Add a resharding benchmark. This benchmark only loads the checkpoint repeatedly. The source checkpoint is expected to have been generated on a different topology and/or different sharding. It relies on a sharding config file to dictate the new shardings for the loaded checkpoint.

cpgaffney1 · Orbax Authors · commit c421a44f362a · 2026-02-23T23:29:24.000-08:00
PiperOrigin-RevId: 874406266
diff --git a/checkpoint/orbax/checkpoint/_src/testing/benchmarks/core/checkpoint_generation.py b/checkpoint/orbax/checkpoint/_src/testing/benchmarks/core/checkpoint_generation.py
@@ -127,34 +127,28 @@ def _partition_axis_name(offset: int) -> str:
 
 
 
-def _get_abstract_state(
-    config: configs.CheckpointConfig,
+def get_abstract_state_with_generated_shardings(pytree_metadata: Any) -> Any:
+  abstract_state = jax.tree.map(
+      abstract_arrays.to_shape_dtype_struct, pytree_metadata
+  )
+  shardings = sharding_utils.construct_maximal_shardings(abstract_state)
+  return jax.tree.map(
+      lambda sds, sharding: jax.ShapeDtypeStruct(
+          sds.shape, sds.dtype, sharding=sharding
+      ),
+      abstract_state,
+      shardings,
+  )
+
+
+def get_abstract_state_from_sharding_config(
+    sharding_config_path: epath.Path,
+    metadata: Any,
     *,
-    use_ocdbt: bool,
-    devices: list[jax.Device] | None = None,
+    devices: list[jax.Device],
 ) -> Any:
-  """Loads sharding configuration from a JSON file."""
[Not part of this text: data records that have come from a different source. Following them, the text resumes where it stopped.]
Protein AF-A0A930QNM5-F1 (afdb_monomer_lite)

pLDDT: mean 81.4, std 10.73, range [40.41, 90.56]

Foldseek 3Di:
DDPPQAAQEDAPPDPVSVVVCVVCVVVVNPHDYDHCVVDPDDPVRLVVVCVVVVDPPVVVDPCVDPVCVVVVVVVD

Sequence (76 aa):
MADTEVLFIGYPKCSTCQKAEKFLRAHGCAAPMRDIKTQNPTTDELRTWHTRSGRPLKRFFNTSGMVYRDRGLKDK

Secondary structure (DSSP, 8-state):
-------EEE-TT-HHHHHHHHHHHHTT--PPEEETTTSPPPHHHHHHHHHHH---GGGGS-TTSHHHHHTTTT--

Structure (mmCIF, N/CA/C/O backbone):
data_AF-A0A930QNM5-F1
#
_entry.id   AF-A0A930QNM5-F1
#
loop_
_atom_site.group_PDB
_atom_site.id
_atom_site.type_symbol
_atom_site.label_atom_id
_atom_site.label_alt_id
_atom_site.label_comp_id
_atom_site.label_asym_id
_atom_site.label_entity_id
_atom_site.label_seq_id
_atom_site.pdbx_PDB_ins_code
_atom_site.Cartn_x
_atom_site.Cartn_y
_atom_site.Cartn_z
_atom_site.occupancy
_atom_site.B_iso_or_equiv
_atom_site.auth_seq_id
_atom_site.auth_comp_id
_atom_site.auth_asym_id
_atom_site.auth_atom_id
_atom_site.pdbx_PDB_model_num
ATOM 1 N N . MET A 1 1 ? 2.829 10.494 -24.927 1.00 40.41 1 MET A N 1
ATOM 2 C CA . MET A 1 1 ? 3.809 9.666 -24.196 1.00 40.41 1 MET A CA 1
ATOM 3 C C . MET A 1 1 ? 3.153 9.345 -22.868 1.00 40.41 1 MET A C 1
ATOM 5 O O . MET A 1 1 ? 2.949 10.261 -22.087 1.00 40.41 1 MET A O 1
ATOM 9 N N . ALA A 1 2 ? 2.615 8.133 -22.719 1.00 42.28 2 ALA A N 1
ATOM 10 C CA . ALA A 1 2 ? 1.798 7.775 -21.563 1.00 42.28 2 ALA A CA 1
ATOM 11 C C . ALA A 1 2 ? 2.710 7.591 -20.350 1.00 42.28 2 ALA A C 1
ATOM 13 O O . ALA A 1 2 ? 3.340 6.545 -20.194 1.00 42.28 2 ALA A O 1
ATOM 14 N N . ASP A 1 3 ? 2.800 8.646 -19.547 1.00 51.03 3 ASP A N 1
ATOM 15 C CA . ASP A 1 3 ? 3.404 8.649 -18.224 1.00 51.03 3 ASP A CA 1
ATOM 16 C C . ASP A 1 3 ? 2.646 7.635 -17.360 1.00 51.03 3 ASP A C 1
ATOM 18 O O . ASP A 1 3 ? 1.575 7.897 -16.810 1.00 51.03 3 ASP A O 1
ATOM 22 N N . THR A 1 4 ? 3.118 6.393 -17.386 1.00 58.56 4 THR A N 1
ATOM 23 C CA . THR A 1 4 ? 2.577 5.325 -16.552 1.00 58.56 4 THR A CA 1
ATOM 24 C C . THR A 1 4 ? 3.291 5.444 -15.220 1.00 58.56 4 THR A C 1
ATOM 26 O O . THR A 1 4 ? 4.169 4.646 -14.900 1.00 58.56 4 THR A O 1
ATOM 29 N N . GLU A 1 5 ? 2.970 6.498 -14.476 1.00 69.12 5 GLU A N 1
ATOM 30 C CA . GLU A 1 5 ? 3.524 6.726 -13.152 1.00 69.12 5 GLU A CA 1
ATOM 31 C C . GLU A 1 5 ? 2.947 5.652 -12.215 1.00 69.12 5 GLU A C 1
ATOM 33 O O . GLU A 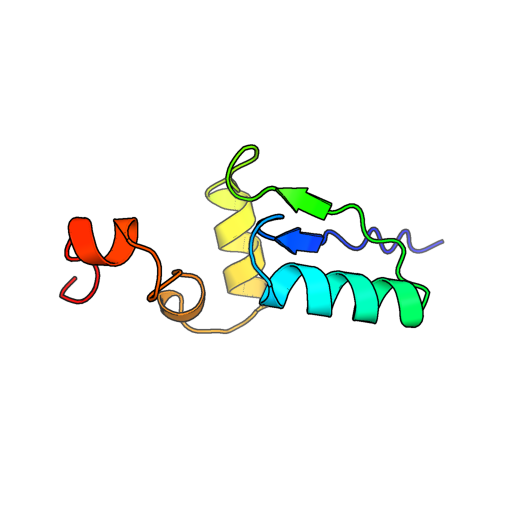1 5 ? 1.822 5.729 -11.714 1.00 69.12 5 GLU A O 1
ATOM 38 N N . VAL A 1 6 ? 3.677 4.543 -12.077 1.00 76.56 6 VAL A N 1
ATOM 39 C CA . VAL A 1 6 ? 3.259 3.413 -11.247 1.00 76.56 6 VAL A CA 1
ATOM 40 C C . VAL A 1 6 ? 3.412 3.825 -9.788 1.00 76.56 6 VAL A C 1
ATOM 42 O O . VAL A 1 6 ? 4.518 3.879 -9.262 1.00 76.56 6 VAL A O 1
ATOM 45 N N . LEU A 1 7 ? 2.297 4.090 -9.109 1.00 84.31 7 LEU A N 1
ATOM 46 C CA . LEU A 1 7 ? 2.293 4.356 -7.674 1.00 84.31 7 LEU A CA 1
ATOM 47 C C . LEU A 1 7 ? 2.311 3.035 -6.893 1.00 84.31 7 LEU A C 1
ATOM 49 O O . LEU A 1 7 ? 1.319 2.302 -6.872 1.00 84.31 7 LEU A O 1
ATOM 53 N N . PHE A 1 8 ? 3.422 2.736 -6.215 1.00 87.94 8 PHE A N 1
ATOM 54 C CA . PHE A 1 8 ? 3.509 1.569 -5.340 1.00 87.94 8 PHE A CA 1
ATOM 55 C C . PHE A 1 8 ? 3.184 1.960 -3.897 1.00 87.94 8 PHE A C 1
ATOM 57 O O . PHE A 1 8 ? 3.964 2.634 -3.230 1.00 87.94 8 PHE A O 1
ATOM 64 N N . ILE A 1 9 ? 2.032 1.521 -3.394 1.00 89.12 9 ILE A N 1
ATOM 65 C CA . ILE A 1 9 ? 1.615 1.784 -2.013 1.00 89.12 9 ILE A CA 1
ATOM 66 C C . ILE A 1 9 ? 1.960 0.573 -1.158 1.00 89.12 9 ILE A C 1
ATOM 68 O O . ILE A 1 9 ? 1.501 -0.541 -1.418 1.00 89.12 9 ILE A O 1
ATOM 72 N N . GLY A 1 10 ? 2.739 0.783 -0.105 1.00 89.69 10 GLY A N 1
ATOM 73 C CA . GLY A 1 10 ? 3.116 -0.302 0.785 1.00 89.69 10 GLY A CA 1
ATOM 74 C C . GLY A 1 10 ? 3.602 0.183 2.135 1.00 89.69 10 GLY A C 1
ATOM 75 O O . GLY A 1 10 ? 3.654 1.374 2.414 1.00 89.69 10 GLY A O 1
ATOM 76 N N . TYR A 1 11 ? 3.960 -0.769 2.989 1.00 88.25 11 TYR A N 1
ATOM 77 C CA . TYR A 1 11 ? 4.578 -0.488 4.277 1.00 88.25 11 TYR A CA 1
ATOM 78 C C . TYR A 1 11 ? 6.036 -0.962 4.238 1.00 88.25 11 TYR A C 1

-  path = epath.Path(config.path)
-  devices = devices or jax.devices()
-  with checkpointer.Checkpointer(
-      pytree_checkpoint_handler.PyTreeCheckpointHandler(use_ocdbt=use_ocdbt)
-  ) as ckptr:
-    metadata = ckptr.metadata(path).item_metadata
-
-  if config.sharding_config_path is None:
-    abstract_state = jax.tree.map(
-        abstract_arrays.to_shape_dtype_struct, metadata.tree
-    )
-    shardings = sharding_utils.construct_maximal_shardings(abstract_state)
-    return jax.tree.map(
-        lambda sds, sharding: jax.ShapeDtypeStruct(
-            sds.shape, sds.dtype, sharding=sharding
-        ),
-        abstract_state,
-        shardings,
-    )
-
-  path = epath.Path(config.sharding_config_path)
+  """Loads abstract state from a JSON file."""
+  path = epath.Path(sharding_config_path)
   parsed_config = json.loads(path.read_text())
   flat_abstract_state = {}
   for k, v in parsed_config.items():
@@ -169,9 +163,28 @@ def _get_abstract_state(
             spec=jax.sharding.PartitionSpec(*v['sharding']['spec']),
         ),
     )
-    return tree_utils.from_flat_dict(
-        flat_abstract_state, metadata.tree, sep='.'
-    )
+  return tree_utils.from_flat_dict(flat_abstract_state, metadata, sep='.')
+
+
+def _get_abstract_state(
+    config: configs.CheckpointConfig,
+    *,
+    use_ocdbt: bool,
+    devices: list[jax.Device] | None = None,
+) -> Any:
+  """Creates abstract state for a provided CheckpointConfig."""
+  path = epath.Path(config.path)
+  devices = devices or jax.devices()
+  with checkpointer.Checkpointer(
+      pytree_checkpoint_handler.PyTreeCheckpointHandler(use_ocdbt=use_ocdbt)
+  ) as ckptr:
+    metadata = ckptr.metadata(path).item_metadata
+
+  if config.sharding_config_path is None:
+    return get_abstract_state_with_generated_shardings(metadata.tree)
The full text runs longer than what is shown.